### To do
Once the line holding "ATOM 170 C C" is found in the entries below, transcribe exactly every line up to and including the one holding "ATOM 207 O O", but leave out the pictures.

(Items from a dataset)

- - - - -

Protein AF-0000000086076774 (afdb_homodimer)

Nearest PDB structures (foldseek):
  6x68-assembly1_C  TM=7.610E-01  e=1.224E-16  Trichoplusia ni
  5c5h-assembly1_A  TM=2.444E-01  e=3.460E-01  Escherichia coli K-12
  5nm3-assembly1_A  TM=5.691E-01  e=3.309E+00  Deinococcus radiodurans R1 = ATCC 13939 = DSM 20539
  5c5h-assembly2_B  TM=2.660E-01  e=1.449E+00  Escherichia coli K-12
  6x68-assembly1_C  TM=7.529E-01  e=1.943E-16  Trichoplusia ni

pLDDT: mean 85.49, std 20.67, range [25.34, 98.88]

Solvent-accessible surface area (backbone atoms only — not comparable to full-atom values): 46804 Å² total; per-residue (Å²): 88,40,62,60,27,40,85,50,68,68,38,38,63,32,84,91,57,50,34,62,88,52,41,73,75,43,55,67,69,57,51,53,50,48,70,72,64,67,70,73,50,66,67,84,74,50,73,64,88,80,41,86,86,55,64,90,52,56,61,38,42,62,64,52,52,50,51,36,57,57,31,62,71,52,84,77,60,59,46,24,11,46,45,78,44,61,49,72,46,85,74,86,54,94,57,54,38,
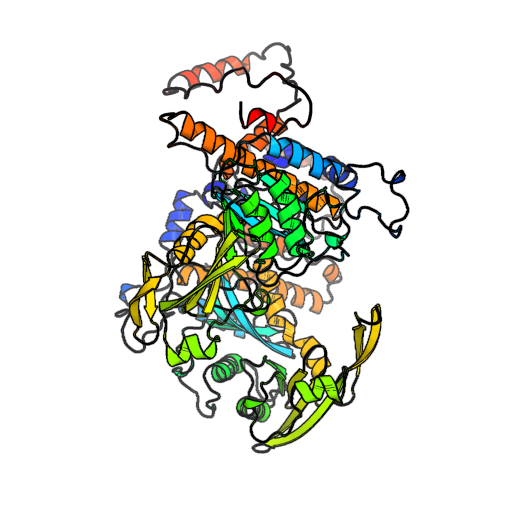82,41,84,90,42,87,59,33,37,8,40,39,28,38,35,36,12,19,58,86,22,42,63,46,39,74,46,72,58,75,88,52,62,72,70,52,86,74,57,92,89,59,74,87,51,52,54,50,24,37,50,52,55,59,62,47,67,76,54,69,68,73,68,60,33,36,40,25,38,44,50,77,40,42,44,61,69,49,46,41,59,36,39,77,41,35,30,34,33,40,22,33,37,54,70,87,64,42,81,90,66,89,69,80,50,64,65,52,37,56,74,73,62,29,70,30,39,68,51,74,47,74,48,73,51,96,88,34,58,36,28,40,35,39,38,23,56,99,55,70,46,36,33,39,18,54,78,51,44,48,68,74,58,44,75,40,83,44,76,36,76,91,75,68,42,75,45,76,28,55,32,39,32,42,56,56,53,46,68,72,35,48,51,2,46,61,47,32,51,51,64,42,59,75,41,55,52,56,76,88,70,85,48,65,50,58,53,53,49,53,48,51,50,45,50,47,54,53,37,31,51,49,47,34,50,51,53,36,54,71,59,63,40,85,57,48,84,66,63,70,52,69,68,54,49,50,51,51,51,50,54,52,58,68,49,52,86,58,68,79,70,75,72,79,68,78,76,64,77,72,68,60,62,68,56,64,70,68,59,71,78,67,64,90,73,74,83,72,84,71,77,87,77,66,74,89,78,75,100,46,70,68,57,60,50,71,112,89,39,62,60,27,38,84,50,70,68,40,37,65,32,86,92,56,50,34,62,86,51,40,72,74,43,55,66,70,57,52,52,49,48,71,71,64,67,71,74,52,67,66,86,76,50,71,65,89,81,42,87,86,56,63,90,51,56,60,39,41,60,63,53,52,51,51,36,56,57,32,62,72,53,83,77,60,57,45,24,10,46,45,78,44,60,47,73,46,85,74,88,54,94,56,54,38,81,41,83,89,43,86,60,33,36,8,39,40,29,38,34,36,12,19,59,87,21,41,63,46,39,72,47,73,58,77,86,51,62,72,71,51,86,75,58,91,88,59,76,86,51,52,51,51,23,35,50,51,55,59,61,46,67,76,53,69,68,73,67,60,32,33,40,26,36,43,50,78,40,43,44,61,70,49,47,42,58,36,40,76,41,35,32,36,32,41,22,32,36,54,70,86,64,43,80,92,65,89,70,80,51,62,65,52,38,56,75,73,62,29,71,30,39,67,52,75,49,75,48,71,50,98,87,34,58,36,27,40,36,39,36,21,57,99,55,71,45,36,34,39,18,53,79,50,45,48,69,74,58,43,74,40,82,41,77,36,76,92,73,69,43,75,42,76,28,54,32,40,32,41,56,58,54,46,68,72,34,48,52,2,46,60,47,32,49,51,64,41,59,75,43,54,52,56,76,87,71,86,49,65,50,58,53,52,49,52,48,51,52,45,50,49,52,52,37,36,52,50,49,40,50,53,53,37,53,71,62,63,41,85,59,47,84,66,63,70,52,70,68,53,48,51,51,50,50,50,54,51,57,68,49,53,85,58,68,78,70,72,72,82,66,78,78,64,78,73,66,60,64,66,58,65,69,66,62,73,76,69,65,90,71,75,82,72,84,76,79,88,78,67,87,92,73,83,92,53,64,74,57,61,57,74,110

Foldseek 3Di:
DLQDADQDPCLCCDDVSHDCLPCVLDPPVVVVVCLVPDWDDDVVVQPDPPDPPGDVLVGQVVVQVVLLVVLLVDDDDQFKEKDKDFLADDDDDPQWAACPVDPRGIHWIKIFIFWLLLATRHIDTDDPCQQVDDDDPPDDPPDSQQSVVVVNCVSPDFPPQGEYEYEQSHDAPVSQVSCVVRNHWYKYWHDPVRHPPDDDDDFCCCPPPPHAQDKDWDWDADPNFIKIWMWHHHVTIIIMITRPFYQPPWDWDWDADPVVRDIDIHTHGPSRVVNVSIHCNNVVNNVQLVSRPHNDDDPDRSSSVVSSSVSSLLVNLLSLLLVVCVVVVPVCNVPRDDSSVSVVVLSVVVSCPPPPPPPPPDDPDPPVVVVVVVVPPPPPDPDDDDDDVPDDDDDPCRSVPSND/DLQDADQDPCLCCDDVSHDCLPCVLDPPVVVVVCLVPDWDDDCVVQPDPPDPPGDVLVGQVVVQVVLLVVLLVDDDDQFKEKDKDFLADDDDDPQWAACPVDPRGIHWIKIFIFWLLLATRHIDTDDPCQQVDDDDPPDDPPDSQQSVVVVNCVSPDFPPQREYEYEQSHDAPVSQVSCVVRNHWYKYWHDPVRHPPDDDDDFCCCPPPPHAQDKDWDWDADPNFIKIWMWHHHVTIIIMITRPFYQPPWDWDWDADPVVRDIDIHTHGPSRVVNVSIHCNNVVNNVQLVSRPHNDDDPDRSSSVVSSSVSSLLVNLLSLLLVVCVVVVPVCNVPRDDSSVSVVVLSVVLSCPPPPPPPPPDDPDPPVVVVVVVVPPPDPDDDDDPDDPPDDDDPPCRSVPSND

InterPro domains:
  IPR029526 PiggyBac transposable element-derived protein [PF13843] (1-318)

Radius of gyration: 31.65 Å; Cα contacts (8 Å, |Δi|>4): 1166; chains: 2; bounding box: 92×78×69 Å

Sequence (808 aa):
MSIIQMRNTRWYWSAVTRVSQVADNFPVGRFEKLKHNIHFVDNSTLGPKDAPGRDRLAKVRPPIDTINEQLSLVPLEEHLSIDEQIIPFKGRSSLKQYCPKKPKKWGYKVFVLSGVSGFSYKLEVYTGQENSAQRLSGEPDCGASGNVVVHLCRTVPRGVHHKVYLDNYFDCPSLQVYLEKDSVHCIGTVRINRVPGVSLPGEQEMKKKKGRGHFEERVAVVDGIELSCTRWQDNRAVTLLSSFVGAEPAARASRYNRQKKERSEIPCPAVITIYNKHMGGVDLLDSLISIYRPYLRSKRYYFRVFLHILDLTAVNAWLLYKRNALSKRDEYAERLPPLADFKMDLAASLCKAGKTVVKKRGRPSNESVEQASQEKKKRGPTAPAPTQDVRLDQVLFLIYAALSMSIIQMRNTRWYWSAVTRVSQVADNFPVGRFEKLKHNIHFVDNSTLGPKDAPGRDRLAKVRPPIDTINEQLSLVPLEEHLSIDEQIIPFKGRSSLKQYCPKKPKKWGYKVFVLSGVSGFSYKLEVYTGQENSAQRLSGEPDCGASGNVVVHLCRTVPRGVHHKVYLDNYFDCPSLQVYLEKDSVHCIGTVRINRVPGVSLPGEQEMKKKKGRGHFEERVAVVDGIELSCTRWQDNRAVTLLSSFVGAEPAARASRYNRQKKERSEIPCPAVITIYNKHMGGVDLLDSLISIYRPYLRSKRYYFRVFLHILDLTAVNAWLLYKRNALSKRDEYAERLPPLADFKMDLAASLCKAGKTVVKKRGRPSNESVEQASQEKKKRGPTAPAPTQDVRLDQVLFLIYAALS

Organism: Haemaphysalis longicornis (NCBI:txid44386)

Secondary structure (DSSP, 8-state):
--SSB-SSGGGGTSTTT--HHHHTTS-HHHHHHHHHH--SS-GGGS--TT-TT--TTGGGHHHHHHHHHHHTTSPPPSEEEEEEEEEE--S--TTEEE-TTSSS-EEEEEEEEEETTS-EEEEEE--S-TTTSPPPTT----HHHHHHHHHHGGGSPTTS--EEEE-TTT--HHHHHHHHHTT-EEEEE--GGGSTT-----HHHIIIII-TT-EEEEEEEETTEEEEEEEEESSSEEEEEESS--SPSPEEEEEEETTTTEEEEEEE-HHHHHHHHHTTHHHHHHHHHHHT------S-HHHHHHHHHHHHHHHHHHHHHHHHHHHTT-GGGGGPPPHHHHHHHHHHHHHHTT-------S---THHHHHHHHTTTT---------STT----SS-TTTTTT-/--SSB-SSGGGGGSSTT--HHHHTTS-HHHHHHHHHH--SS-GGGS--TT-TT--TTGGGHHHHHHHHHHHTTSPPPSEEEEEEEEEE--S--TTEEE-TTSSS-EEEEEEEEEETTS-EEEEEE--S-TTTSPPPTT----HHHHHHHHHHGGGSPTTS--EEEE-TTT--HHHHHHHHHTT-EEEEE--GGGSTT-----HHIIIIII-TT-EEEEEEEETTEEEEEEEEESSSEEEEEESS--SPSPEEEEEEETTTTEEEEEEE-HHHHHHHHHTTHHHHHHHHHHHT------S-HHHHHHHHHHHHHHHHHHHHHHHHHHHTT-GGGGGPPPHHHHHHHHHHHHHHTT-------S---THHHHHHHHTTTT---------S------TT-TTGGGG-

Structure (mmCIF, N/CA/C/O backbone):
data_AF-0000000086076774-model_v1
#
loop_
_entity.id
_entity.type
_entity.pdbx_description
1 polymer 'PiggyBac transposable element-derived protein domain-containing protein'
#
loop_
_atom_site.group_PDB
_atom_site.id
_atom_site.type_symbol
_atom_site.label_atom_id
_atom_site.label_alt_id
_atom_site.label_comp_id
_atom_site.label_asym_id
_atom_site.label_entity_id
_atom_site.label_seq_id
_atom_site.pdbx_PDB_ins_code
_atom_site.Cartn_x
_atom_site.Cartn_y
_atom_site.Cartn_z
_atom_site.occupancy
_atom_site.B_iso_or_equiv
_atom_site.auth_seq_id
_atom_site.auth_comp_id
_atom_site.auth_asym_id
_atom_site.auth_atom_id
_atom_site.pdbx_PDB_model_num
ATOM 1 N N . MET A 1 1 ? -20.719 6.266 4.031 1 93.56 1 MET A N 1
ATOM 2 C CA . MET A 1 1 ? -19.922 5.578 3.021 1 93.56 1 MET A CA 1
ATOM 3 C C . MET A 1 1 ? -18.5 5.324 3.521 1 93.56 1 MET A C 1
ATOM 5 O O . MET A 1 1 ? -17.781 4.5 2.963 1 93.56 1 MET A O 1
ATOM 9 N N . SER A 1 2 ? -18.141 6.039 4.586 1 93.62 2 SER A N 1
ATOM 10 C CA . SER A 1 2 ? -16.844 5.828 5.223 1 93.62 2 SER A CA 1
ATOM 11 C C . SER A 1 2 ? -16.859 4.57 6.086 1 93.62 2 SER A C 1
ATOM 13 O O . SER A 1 2 ? -15.82 3.908 6.234 1 93.62 2 SER A O 1
ATOM 15 N N . ILE A 1 3 ? -18.016 4.316 6.629 1 94.75 3 ILE A N 1
ATOM 16 C CA . ILE A 1 3 ? -18.125 3.215 7.582 1 94.75 3 ILE A CA 1
ATOM 17 C C . ILE A 1 3 ? -18.5 1.932 6.848 1 94.75 3 ILE A C 1
ATOM 19 O O . ILE A 1 3 ? -17.859 0.895 7.023 1 94.75 3 ILE A O 1
ATOM 23 N N . ILE A 1 4 ? -19.562 1.99 6.066 1 95.62 4 ILE A N 1
ATOM 24 C CA . ILE A 1 4 ? -19.969 0.908 5.172 1 95.62 4 ILE A CA 1
ATOM 25 C C . ILE A 1 4 ? -19.406 1.158 3.773 1 95.62 4 ILE A C 1
ATOM 27 O O . ILE A 1 4 ? -19.938 1.987 3.027 1 95.62 4 ILE A O 1
ATOM 31 N N . GLN A 1 5 ? -18.453 0.389 3.4 1 95 5 GLN A N 1
ATOM 32 C CA . GLN A 1 5 ? -17.719 0.728 2.188 1 95 5 GLN A CA 1
ATOM 33 C C . GLN A 1 5 ? -18.031 -0.253 1.062 1 95 5 GLN A C 1
ATOM 35 O O . GLN A 1 5 ? -18.109 -1.463 1.288 1 95 5 GLN A O 1
ATOM 40 N N . MET A 1 6 ? -18.25 0.303 -0.055 1 94.88 6 MET A N 1
ATOM 41 C CA . MET A 1 6 ? -18.453 -0.491 -1.264 1 94.88 6 MET A CA 1
ATOM 42 C C . MET A 1 6 ? -17.672 0.095 -2.434 1 94.88 6 MET A C 1
ATOM 44 O O . MET A 1 6 ? -17.484 1.311 -2.518 1 94.88 6 MET A O 1
ATOM 48 N N . ARG A 1 7 ? -17.219 -0.703 -3.35 1 92.5 7 ARG A N 1
ATOM 49 C CA . ARG A 1 7 ? -16.359 -0.292 -4.457 1 92.5 7 ARG A CA 1
ATOM 50 C C . ARG A 1 7 ? -17.156 0.45 -5.523 1 92.5 7 ARG A C 1
ATOM 52 O O . ARG A 1 7 ? -16.594 1.257 -6.273 1 92.5 7 ARG A O 1
ATOM 59 N N . ASN A 1 8 ? -18.391 0.128 -5.598 1 93.44 8 ASN A N 1
ATOM 60 C CA . ASN A 1 8 ? -19.297 0.811 -6.516 1 93.44 8 ASN A CA 1
ATOM 61 C C . ASN A 1 8 ? -20.297 1.687 -5.766 1 93.44 8 ASN A C 1
ATOM 63 O O . ASN A 1 8 ? -21.094 1.184 -4.977 1 93.44 8 ASN A O 1
ATOM 67 N N . THR A 1 9 ? -20.234 2.947 -6.137 1 93.5 9 THR A N 1
ATOM 68 C CA . THR A 1 9 ? -21.031 3.92 -5.391 1 93.5 9 THR A CA 1
ATOM 69 C C . THR A 1 9 ? -22.516 3.656 -5.57 1 93.5 9 THR A C 1
ATOM 71 O O . THR A 1 9 ? -23.312 3.854 -4.641 1 93.5 9 THR A O 1
ATOM 74 N N . ARG A 1 10 ? -23 3.188 -6.668 1 94.5 10 ARG A N 1
ATOM 75 C CA . ARG A 1 10 ? -24.406 2.984 -6.949 1 94.5 10 ARG A CA 1
ATOM 76 C C . ARG A 1 10 ? -24.969 1.828 -6.125 1 94.5 10 ARG A C 1
ATOM 78 O O . ARG A 1 10 ? -26.188 1.69 -5.992 1 94.5 10 ARG A O 1
ATOM 85 N N . TRP A 1 11 ? -24.125 1.04 -5.613 1 95.38 11 TRP A N 1
ATOM 86 C CA . TRP A 1 11 ? -24.547 -0.119 -4.836 1 95.38 11 TRP A CA 1
ATOM 87 C C . TRP A 1 11 ? -25.234 0.313 -3.543 1 95.38 11 TRP A C 1
ATOM 89 O O . TRP A 1 11 ? -26.047 -0.426 -2.988 1 95.38 11 TRP A O 1
ATOM 99 N N . TYR A 1 12 ? -24.938 1.501 -3.113 1 95.88 12 TYR A N 1
ATOM 100 C CA . TYR A 1 12 ? -25.562 1.998 -1.894 1 95.88 12 TYR A CA 1
ATOM 101 C C . TYR A 1 12 ? -27.078 2.115 -2.064 1 95.88 12 TYR A C 1
ATOM 103 O O . TYR A 1 12 ? -27.828 2.139 -1.08 1 95.88 12 TYR A O 1
ATOM 111 N N . TRP A 1 13 ? -27.562 2.221 -3.328 1 96.88 13 TRP A N 1
ATOM 112 C CA . TRP A 1 13 ? -28.984 2.396 -3.621 1 96.88 13 TRP A CA 1
ATOM 113 C C . TRP A 1 13 ? -29.578 1.128 -4.223 1 96.88 13 TRP A C 1
ATOM 115 O O . TRP A 1 13 ? -30.781 1.04 -4.43 1 96.88 13 TRP A O 1
ATOM 125 N N . SER A 1 14 ? -28.719 0.147 -4.539 1 94.69 14 SER A N 1
ATOM 126 C CA . SER A 1 14 ? -29.203 -1.073 -5.184 1 94.69 14 SER A CA 1
ATOM 127 C C . SER A 1 14 ? -30 -1.931 -4.215 1 94.69 14 SER A C 1
ATOM 129 O O . SER A 1 14 ? -29.797 -1.876 -3 1 94.69 14 SER A O 1
ATOM 131 N N . ALA A 1 15 ? -30.828 -2.752 -4.707 1 91.25 15 ALA A N 1
ATOM 132 C CA . ALA A 1 15 ? -31.75 -3.553 -3.896 1 91.25 15 ALA A CA 1
ATOM 133 C C . ALA A 1 15 ? -30.984 -4.551 -3.033 1 91.25 15 ALA A C 1
ATOM 135 O O . ALA A 1 15 ? -31.219 -4.656 -1.829 1 91.25 15 ALA A O 1
ATOM 136 N N . VAL A 1 16 ? -30.062 -5.188 -3.545 1 89.06 16 VAL A N 1
ATOM 137 C CA . VAL A 1 16 ? -29.359 -6.293 -2.893 1 89.06 16 VAL A CA 1
ATOM 138 C C . VAL A 1 16 ? -28.375 -5.746 -1.861 1 89.06 16 VAL A C 1
ATOM 140 O O . VAL A 1 16 ? -28.188 -6.336 -0.795 1 89.06 16 VAL A O 1
ATOM 143 N N . THR A 1 17 ? -27.75 -4.613 -2.109 1 93.56 17 THR A N 1
ATOM 144 C CA . THR A 1 17 ? -26.719 -4.062 -1.249 1 93.56 17 THR A CA 1
ATOM 145 C C . THR A 1 17 ? -27.172 -2.746 -0.625 1 93.56 17 THR A C 1
ATOM 147 O O . THR A 1 17 ? -26.344 -1.958 -0.156 1 93.56 17 THR A O 1
ATOM 150 N N . ARG A 1 18 ? -28.375 -2.568 -0.565 1 93.94 18 ARG A N 1
ATOM 151 C CA . ARG A 1 18 ? -28.938 -1.277 -0.177 1 93.94 18 ARG A CA 1
ATOM 152 C C . ARG A 1 18 ? -28.484 -0.886 1.228 1 93.94 18 ARG A C 1
ATOM 154 O O . ARG A 1 18 ? -28.531 -1.705 2.148 1 93.94 18 ARG A O 1
ATOM 161 N N . VAL A 1 19 ? -28.031 0.289 1.401 1 93.69 19 VAL A N 1
ATOM 162 C CA . VAL A 1 19 ? -27.688 0.875 2.695 1 93.69 19 VAL A CA 1
ATOM 163 C C . VAL A 1 19 ? -28.688 1.986 3.031 1 93.69 19 VAL A C 1
ATOM 165 O O . VAL A 1 19 ? -28.625 3.074 2.455 1 93.69 19 VAL A O 1
ATOM 168 N N . SER A 1 20 ? -29.484 1.727 3.953 1 91.94 20 SER A N 1
ATOM 169 C CA . SER A 1 20 ? -30.594 2.619 4.27 1 91.94 20 SER A CA 1
ATOM 170 C C . SER A 1 20 ? -30.094 3.984 4.727 1 91.94 20 SER A C 1
ATOM 172 O O . SER A 1 20 ? -30.703 5.012 4.422 1 91.94 20 SER A O 1
ATOM 174 N N . GLN A 1 21 ? -29.016 4.016 5.43 1 91.12 21 GLN A N 1
ATOM 175 C CA . GLN A 1 21 ? -28.469 5.266 5.949 1 91.12 21 GLN A CA 1
ATOM 176 C C . GLN A 1 21 ? -28.125 6.227 4.816 1 91.12 21 GLN A C 1
ATOM 178 O O . GLN A 1 21 ? -28.062 7.441 5.023 1 91.12 21 GLN A O 1
ATOM 183 N N . VAL A 1 22 ? -27.859 5.652 3.625 1 92.94 22 VAL A N 1
ATOM 184 C CA . VAL A 1 22 ? -27.516 6.469 2.467 1 92.94 22 VAL A CA 1
ATOM 185 C C . VAL A 1 22 ? -28.734 6.645 1.57 1 92.94 22 VAL A C 1
ATOM 187 O O . VAL A 1 22 ? -29.156 7.773 1.296 1 92.94 22 VAL A O 1
ATOM 190 N N . ALA A 1 23 ? -29.375 5.559 1.235 1 94.94 23 ALA A N 1
ATOM 191 C CA . ALA A 1 23 ? -30.406 5.52 0.209 1 94.94 23 ALA A CA 1
ATOM 192 C C . ALA A 1 23 ? -31.688 6.219 0.686 1 94.94 23 ALA A C 1
ATOM 194 O O . ALA A 1 23 ? -32.469 6.727 -0.124 1 94.94 23 ALA A O 1
ATOM 195 N N . ASP A 1 24 ? -31.891 6.223 1.964 1 91.75 24 ASP A N 1
ATOM 196 C CA . ASP A 1 24 ? -33.125 6.828 2.49 1 91.75 24 ASP A CA 1
ATOM 197 C C . ASP A 1 24 ? -32.969 8.344 2.633 1 91.75 24 ASP A C 1
ATOM 199 O O . ASP A 1 24 ? -33.938 9.055 2.805 1 91.75 24 ASP A O 1
ATOM 203 N N . ASN A 1 25 ? -31.812 8.852 2.561 1 88.69 
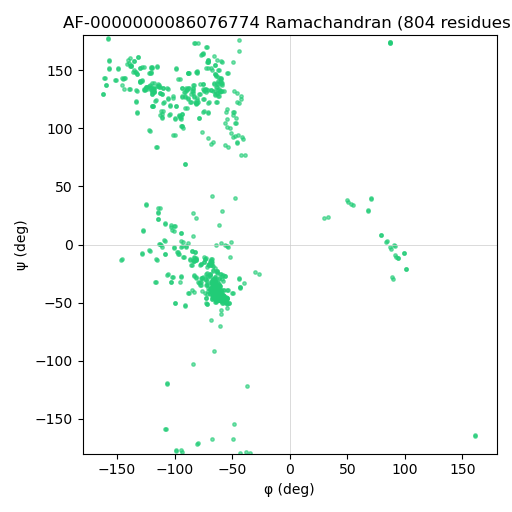25 ASN A N 1
ATOM 204 C CA . ASN A 1 25 ? -31.562 10.273 2.775 1 88.69 25 ASN A CA 1
ATOM 205 C C . ASN A 1 25 ? -31.359 11.008 1.456 1 88.69 25 ASN A C 1
ATOM 207 O O . ASN A 1 25 ? -31.578 12.219 1.376 1 88.69 25 ASN A O 1
ATOM 211 N N . PHE A 1 26 ? -30.875 10.32 0.421 1 87.44 26 PHE A N 1
ATOM 212 C CA . PHE A 1 26 ? -30.656 10.898 -0.899 1 87.44 26 PHE A CA 1
ATOM 213 C C . PHE A 1 26 ? -30.969 9.891 -1.994 1 87.44 26 PHE A C 1
ATOM 215 O O . PHE A 1 26 ? -30.516 8.742 -1.939 1 87.44 26 PHE A O 1
ATOM 222 N N . PRO A 1 27 ? -31.719 10.43 -2.967 1 94.25 27 PRO A N 1
ATOM 223 C CA . PRO A 1 27 ? -31.812 9.562 -4.145 1 94.25 27 PRO A CA 1
ATOM 224 C C . PRO A 1 27 ? -30.5 9.492 -4.93 1 94.25 27 PRO A C 1
ATOM 226 O O . PRO A 1 27 ? -29.719 10.438 -4.895 1 94.25 27 PRO A O 1
ATOM 229 N N . VAL A 1 28 ? -30.25 8.414 -5.613 1 95.75 28 VAL A N 1
ATOM 230 C CA . VAL A 1 28 ? -29 8.195 -6.336 1 95.75 28 VAL A CA 1
ATOM 231 C C . VAL A 1 28 ? -28.812 9.281 -7.398 1 95.75 28 VAL A C 1
ATOM 233 O O . VAL A 1 28 ? -27.703 9.773 -7.617 1 95.75 28 VAL A O 1
ATOM 236 N N . GLY A 1 29 ? -29.891 9.617 -8.117 1 95.56 29 GLY A N 1
ATOM 237 C CA . GLY A 1 29 ? -29.812 10.656 -9.133 1 95.56 29 GLY A CA 1
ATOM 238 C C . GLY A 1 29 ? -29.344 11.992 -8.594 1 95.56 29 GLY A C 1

- - - - -

### Task answer
ATOM 170 C C . SER A 1 20 ? -30.094 3.984 4.727 1 91.94 20 SER A C 1
ATOM 172 O O . SER A 1 20 ? -30.703 5.012 4.422 1 91.94 20 SER A O 1
ATOM 174 N N . GLN A 1 21 ? -29.016 4.016 5.43 1 91.12 21 GLN A N 1
ATOM 175 C CA . GLN A 1 21 ? -28.469 5.266 5.949 1 91.12 21 GLN A CA 1
ATOM 176 C C . GLN A 1 21 ? -28.125 6.227 4.816 1 91.12 21 GLN A C 1
ATOM 178 O O . GLN A 1 21 ? -28.062 7.441 5.023 1 91.12 21 GLN A O 1
ATOM 183 N N . VAL A 1 22 ? -27.859 5.652 3.625 1 92.94 22 VAL A N 1
ATOM 184 C CA . VAL A 1 22 ? -27.516 6.469 2.467 1 92.94 22 VAL A CA 1
ATOM 185 C C . VAL A 1 22 ? -28.734 6.645 1.57 1 92.94 22 VAL A C 1
ATOM 187 O O . VAL A 1 22 ? -29.156 7.773 1.296 1 92.94 22 VAL A O 1
ATOM 190 N N . ALA A 1 23 ? -29.375 5.559 1.235 1 94.94 23 ALA A N 1
ATOM 191 C CA . ALA A 1 23 ? -30.406 5.52 0.209 1 94.94 23 ALA A CA 1
ATOM 192 C C . ALA A 1 23 ? -31.688 6.219 0.686 1 94.94 23 ALA A C 1
ATOM 194 O O . ALA A 1 23 ? -32.469 6.727 -0.124 1 94.94 23 ALA A O 1
ATOM 195 N N . ASP A 1 24 ? -31.891 6.223 1.964 1 91.75 24 ASP A N 1
ATOM 196 C CA . ASP A 1 24 ? -33.125 6.828 2.49 1 91.75 24 ASP A CA 1
ATOM 197 C C . ASP A 1 24 ? -32.969 8.344 2.633 1 91.75 24 ASP A C 1
ATOM 199 O O . ASP A 1 24 ? -33.938 9.055 2.805 1 91.75 24 ASP A O 1
ATOM 203 N N . ASN A 1 25 ? -31.812 8.852 2.561 1 88.69 
25 ASN A N 1
ATOM 204 C CA . ASN A 1 25 ? -31.562 10.273 2.775 1 88.69 25 ASN A CA 1
ATOM 205 C C . ASN A 1 25 ? -31.359 11.008 1.456 1 88.69 25 ASN A C 1
ATOM 207 O O . ASN A 1 25 ? -31.578 12.219 1.376 1 88.69 25 ASN A O 1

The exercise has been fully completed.